Prezado, tem alguma jurisprudência que fixou tal entendimento?

À primeira vista, o caso parece um verdadeiro absurdo. Ora, se o banco X cobra taxa de 1% e o banco Y cobra taxa de 20%, porque o cliente não foi ao banco X?
A resposta da retórica é simples: porque o cliente apresentava risco elevado de inadimplência e o banco X não fez o empréstimo à taxa 1%; restando somente o banco Y.

A taxa média de cheque especial, por exemplo, não deve ser a base para todos os clientes, visto que cada um tem um perfil distinto.

Qualquer investidor sabe que risco é inerente ao retorno. Se o banco Y cobrou 20%, é porque o cliente tinha risco compatível com a taxa de juros. E se o cliente contratou a taxa de 20%, é porque tinha plena ciência disso.

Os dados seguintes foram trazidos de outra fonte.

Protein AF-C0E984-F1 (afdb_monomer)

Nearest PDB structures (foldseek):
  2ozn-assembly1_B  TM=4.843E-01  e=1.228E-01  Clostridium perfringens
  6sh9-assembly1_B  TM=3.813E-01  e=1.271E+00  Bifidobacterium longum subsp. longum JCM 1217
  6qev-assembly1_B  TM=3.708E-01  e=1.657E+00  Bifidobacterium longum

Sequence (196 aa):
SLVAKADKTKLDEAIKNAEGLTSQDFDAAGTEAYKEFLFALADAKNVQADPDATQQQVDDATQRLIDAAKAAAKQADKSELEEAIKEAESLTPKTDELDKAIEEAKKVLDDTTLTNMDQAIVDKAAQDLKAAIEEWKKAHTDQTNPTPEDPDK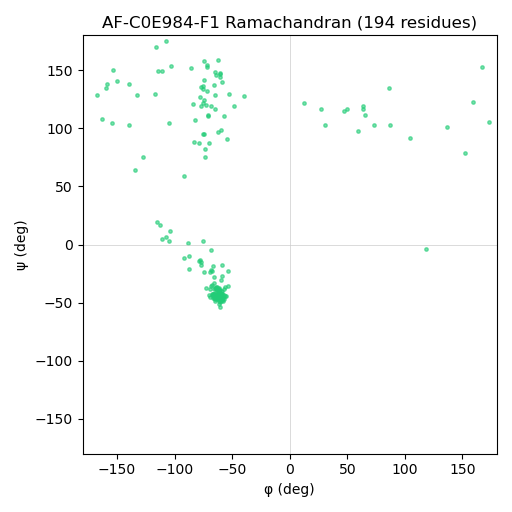KDDNKKDNNKTTNTKTGEASTAAAGILLAAGCAAVLTRKRKNK

Organism: NCBI:txid537013

Solvent-accessible surface area (backbone atoms only — not comparable to full-atom values): 12378 Å² total; per-residue (Å²): 131,86,76,82,74,48,80,51,68,67,39,54,52,48,50,55,54,58,70,68,59,54,74,85,50,32,58,63,88,81,39,71,42,46,50,46,22,56,50,28,49,53,50,31,51,50,50,68,69,40,88,79,41,47,52,64,57,40,53,52,32,34,51,48,30,54,52,25,45,58,65,19,34,27,67,36,81,52,65,67,36,53,51,42,46,55,53,53,69,71,51,77,83,80,44,74,70,52,51,52,40,44,56,56,35,46,55,60,70,69,44,85,83,47,23,57,92,44,34,69,58,46,53,47,39,25,51,53,38,46,50,46,46,52,54,48,47,66,78,53,67,86,77,82,74,90,75,82,89,75,86,88,80,92,79,91,84,89,77,89,88,82,83,91,81,88,88,83,92,79,89,83,89,80,79,90,80,85,85,75,85,75,82,65,100,67,84,78,78,80,78,81,86,77,88,132

Secondary structure (DSSP, 8-state):
-PPPPPP-HHHHHHHHHHHT--TTSBSSTT-HHHHHHHHHHHHHHHHHH-TT--HHHHHHHHHHHHHHHHHHBPBPP-HHHHHHHHHHHH-SS--HHHHHHHHHHHHHHH-TT-BGGGHHHHHHHHHHHHHHHHHHHHHTTTS-----------------------------------------S-----------

Mean predicted aligned error: 13.66 Å

Foldseek 3Di:
DDDDWADQPLLVVLLVVLVPDDCVFFDDPPDPLNVQLVVLSVLSVVLVPDRPRDNVSSLVSSVSNVVSSLSGGAAADQPLLVVLLVLLVPDPPDDPLLVVLSVLSVVVVPPRSHGNVNNVVSVVSSVSSVVSSVVSCVVVVPPPDPDPDDDDDDDDDDDDDDDDDDDDDDDDDDDDDDDDPPPDVPPPPPPDDDDD

Structure (mmCIF, N/CA/C/O backbone):
data_AF-C0E984-F1
#
_entry.id   AF-C0E984-F1
#
loop_
_atom_site.group_PDB
_atom_site.id
_atom_site.type_symbol
_atom_site.label_atom_id
_atom_site.label_alt_id
_atom_site.label_comp_id
_atom_site.label_asym_id
_atom_site.label_entity_id
_atom_site.label_seq_id
_atom_site.pdbx_PDB_ins_code
_atom_site.Cartn_x
_atom_site.Cartn_y
_atom_site.Cartn_z
_atom_site.occupancy
_atom_site.B_iso_or_equiv
_atom_site.auth_seq_id
_atom_site.auth_comp_id
_atom_site.auth_asym_id
_atom_site.auth_atom_id
_atom_site.pdbx_PDB_model_num
ATOM 1 N N . SER A 1 1 ? 9.322 -15.681 -38.561 1.00 47.78 1 SER A N 1
ATOM 2 C CA . SER A 1 1 ? 8.012 -15.471 -37.912 1.00 47.78 1 SER A CA 1
ATOM 3 C C . SER A 1 1 ? 7.958 -14.040 -37.404 1.00 47.78 1 SER A C 1
ATOM 5 O O . SER A 1 1 ? 9.015 -13.500 -37.101 1.00 47.78 1 SER A O 1
ATOM 7 N N . LEU A 1 2 ? 6.779 -13.412 -37.318 1.00 64.62 2 LEU A N 1
ATOM 8 C CA . LEU A 1 2 ? 6.637 -12.227 -36.464 1.00 64.62 2 LEU A CA 1
ATOM 9 C C . LEU A 1 2 ? 6.582 -12.713 -35.011 1.00 64.62 2 LEU A C 1
ATOM 11 O O . LEU A 1 2 ? 5.725 -13.531 -34.673 1.00 64.62 2 LEU A O 1
ATOM 15 N N . VAL A 1 3 ? 7.499 -12.242 -34.170 1.00 71.12 3 VAL A N 1
ATOM 16 C CA . VAL A 1 3 ? 7.366 -12.369 -32.714 1.00 71.12 3 VAL A CA 1
ATOM 17 C C . VAL A 1 3 ? 6.267 -11.396 -32.284 1.00 71.12 3 VAL A C 1
ATOM 19 O O . VAL A 1 3 ? 6.229 -10.258 -32.751 1.00 71.12 3 VAL A O 1
ATOM 22 N N . ALA A 1 4 ? 5.324 -11.854 -31.459 1.00 83.19 4 ALA A N 1
ATOM 23 C CA . ALA A 1 4 ? 4.321 -10.962 -30.888 1.00 83.19 4 ALA A CA 1
ATOM 24 C C . ALA A 1 4 ? 5.026 -9.960 -29.966 1.00 83.19 4 ALA A C 1
ATOM 26 O O . ALA A 1 4 ? 5.803 -10.378 -29.109 1.00 83.19 4 ALA A O 1
ATOM 27 N N . LYS A 1 5 ? 4.763 -8.662 -30.151 1.00 89.38 5 LYS A N 1
ATOM 28 C CA . LYS A 1 5 ? 5.287 -7.620 -29.260 1.00 89.38 5 LYS A CA 1
ATOM 29 C C . LYS A 1 5 ? 4.778 -7.834 -27.833 1.00 89.38 5 LYS A C 1
ATOM 31 O O . LYS A 1 5 ? 3.654 -8.309 -27.656 1.00 89.38 5 LYS A O 1
ATOM 36 N N . ALA A 1 6 ? 5.602 -7.476 -26.851 1.00 94.69 6 ALA A N 1
ATOM 37 C CA . ALA A 1 6 ? 5.202 -7.482 -25.451 1.00 94.69 6 ALA A CA 1
ATOM 38 C C . ALA A 1 6 ? 4.072 -6.472 -25.189 1.00 94.69 6 ALA A C 1
ATOM 40 O O . ALA A 1 6 ? 4.023 -5.404 -25.805 1.00 94.69 6 ALA A O 1
ATOM 41 N N . ASP A 1 7 ? 3.180 -6.824 -24.268 1.00 95.88 7 ASP A N 1
ATOM 42 C CA . ASP A 1 7 ? 2.181 -5.924 -23.702 1.00 95.88 7 ASP A CA 1
ATOM 43 C C . ASP A 1 7 ? 2.821 -5.124 -22.562 1.00 95.88 7 ASP A C 1
ATOM 45 O O . ASP A 1 7 ? 3.324 -5.711 -21.604 1.00 95.88 7 ASP A O 1
ATOM 49 N N . LYS A 1 8 ? 2.808 -3.793 -22.688 1.00 95.38 8 LYS A N 1
ATOM 50 C CA . LYS A 1 8 ? 3.469 -2.838 -21.786 1.00 95.38 8 LYS A CA 1
ATOM 51 C C . LYS A 1 8 ? 2.500 -2.003 -20.952 1.00 95.38 8 LYS A C 1
ATOM 53 O O . LYS A 1 8 ? 2.957 -1.156 -20.194 1.00 95.38 8 LYS A O 1
ATOM 58 N N . THR A 1 9 ? 1.189 -2.254 -21.024 1.00 97.00 9 THR A N 1
ATOM 59 C CA . THR A 1 9 ? 0.189 -1.413 -20.342 1.00 97.00 9 THR A CA 1
ATOM 60 C C . THR A 1 9 ? 0.438 -1.299 -18.835 1.00 97.00 9 THR A C 1
ATOM 62 O O . THR A 1 9 ? 0.422 -0.198 -18.295 1.00 97.00 9 THR A O 1
ATOM 65 N N . LYS A 1 10 ? 0.755 -2.409 -18.156 1.00 94.50 10 LYS A N 1
ATOM 66 C CA . LYS A 1 10 ? 1.054 -2.387 -16.712 1.00 94.50 10 LYS A CA 1
ATOM 67 C C . LYS A 1 10 ? 2.349 -1.646 -16.374 1.00 94.50 10 LYS A C 1
ATOM 69 O O . LYS A 1 10 ? 2.419 -0.993 -15.338 1.00 94.50 10 LYS A O 1
ATOM 74 N N . LEU A 1 11 ? 3.360 -1.742 -17.238 1.00 96.62 11 LEU A N 1
ATOM 75 C CA . LEU A 1 11 ? 4.622 -1.025 -17.064 1.00 96.62 11 LEU A CA 1
ATOM 76 C C . LEU A 1 11 ? 4.406 0.485 -17.215 1.00 96.62 11 LEU A C 1
ATOM 78 O O . LEU A 1 11 ? 4.901 1.252 -16.395 1.00 96.62 11 LEU A O 1
ATOM 82 N N . ASP A 1 12 ? 3.616 0.905 -18.210 1.00 95.75 12 ASP A N 1
ATOM 83 C CA . ASP A 1 12 ? 3.243 2.311 -18.409 1.00 95.75 12 ASP A CA 1
ATOM 84 C C . ASP A 1 12 ? 2.484 2.870 -17.192 1.00 95.75 12 ASP A C 1
ATOM 86 O O . ASP A 1 12 ? 2.784 3.967 -16.716 1.00 95.75 12 ASP A O 1
ATOM 90 N N . GLU A 1 13 ? 1.528 2.109 -16.648 1.00 95.44 13 GLU A N 1
ATOM 91 C CA . GLU A 1 13 ? 0.801 2.478 -15.427 1.00 95.44 13 GLU A CA 1
ATOM 92 C C . GLU A 1 13 ? 1.734 2.590 -14.213 1.00 95.44 13 GLU A C 1
ATOM 94 O O . GLU A 1 13 ? 1.664 3.574 -13.474 1.00 95.44 13 GLU A O 1
ATOM 99 N N . ALA A 1 14 ? 2.639 1.624 -14.022 1.00 94.31 14 ALA A N 1
ATOM 100 C CA . ALA A 1 14 ? 3.602 1.636 -12.924 1.00 94.31 14 ALA A CA 1
ATOM 101 C C . ALA A 1 14 ? 4.561 2.835 -13.010 1.00 94.31 14 ALA A C 1
ATOM 103 O O . ALA A 1 14 ? 4.783 3.505 -12.002 1.00 94.31 14 ALA A O 1
ATOM 104 N N . ILE A 1 15 ? 5.073 3.151 -14.206 1.00 95.81 15 ILE A N 1
ATOM 105 C CA . ILE A 1 15 ? 5.915 4.334 -14.444 1.00 95.81 15 ILE A CA 1
ATOM 106 C C . ILE A 1 15 ? 5.139 5.607 -14.119 1.00 95.81 15 ILE A C 1
ATOM 108 O O . ILE A 1 15 ? 5.633 6.434 -13.358 1.00 95.81 15 ILE A O 1
ATOM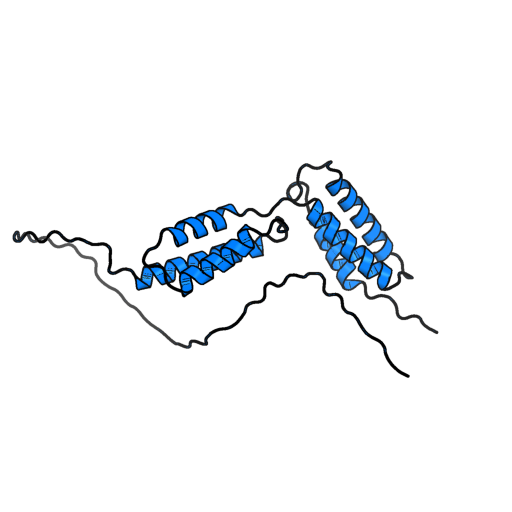 112 N N . LYS A 1 16 ? 3.913 5.752 -14.636 1.00 95.81 16 LYS A N 1
ATOM 113 C CA . LYS A 1 16 ? 3.085 6.936 -14.384 1.00 95.81 16 LYS A CA 1
ATOM 114 C C . LYS A 1 16 ? 2.811 7.137 -12.893 1.00 95.81 16 LYS A C 1
ATOM 116 O O . LYS A 1 16 ? 2.882 8.263 -12.406 1.00 95.81 16 LYS A O 1
ATOM 121 N N . ASN A 1 17 ? 2.503 6.061 -12.171 1.00 90.12 17 ASN A N 1
ATOM 122 C CA . ASN A 1 17 ? 2.281 6.119 -10.728 1.00 90.12 17 ASN A CA 1
ATOM 123 C C . ASN A 1 17 ? 3.566 6.517 -9.990 1.00 90.12 17 ASN A C 1
ATOM 125 O O . ASN A 1 17 ? 3.526 7.412 -9.152 1.00 90.12 17 ASN A O 1
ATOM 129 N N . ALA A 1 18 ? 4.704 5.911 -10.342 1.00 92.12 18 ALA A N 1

Exemplo prático. Cliente Prime Bradesco vs Cliente da Crefisa. Como exigir taxas parecidas para ambos?

Infelizmente o mercado financeiro não é um bem de consumo idêntico para todos. Estranho existirem disparidades em bens idênticos, como um saco de feijão custando X em um mercado, e 2X em outro, e não haver nenhuma discussão jurídica sobre isso. continuar lendo

Olá. Obrigado pelo comentário. Muito bom!

Tem muitas jurisprudências recentes acerca da redução.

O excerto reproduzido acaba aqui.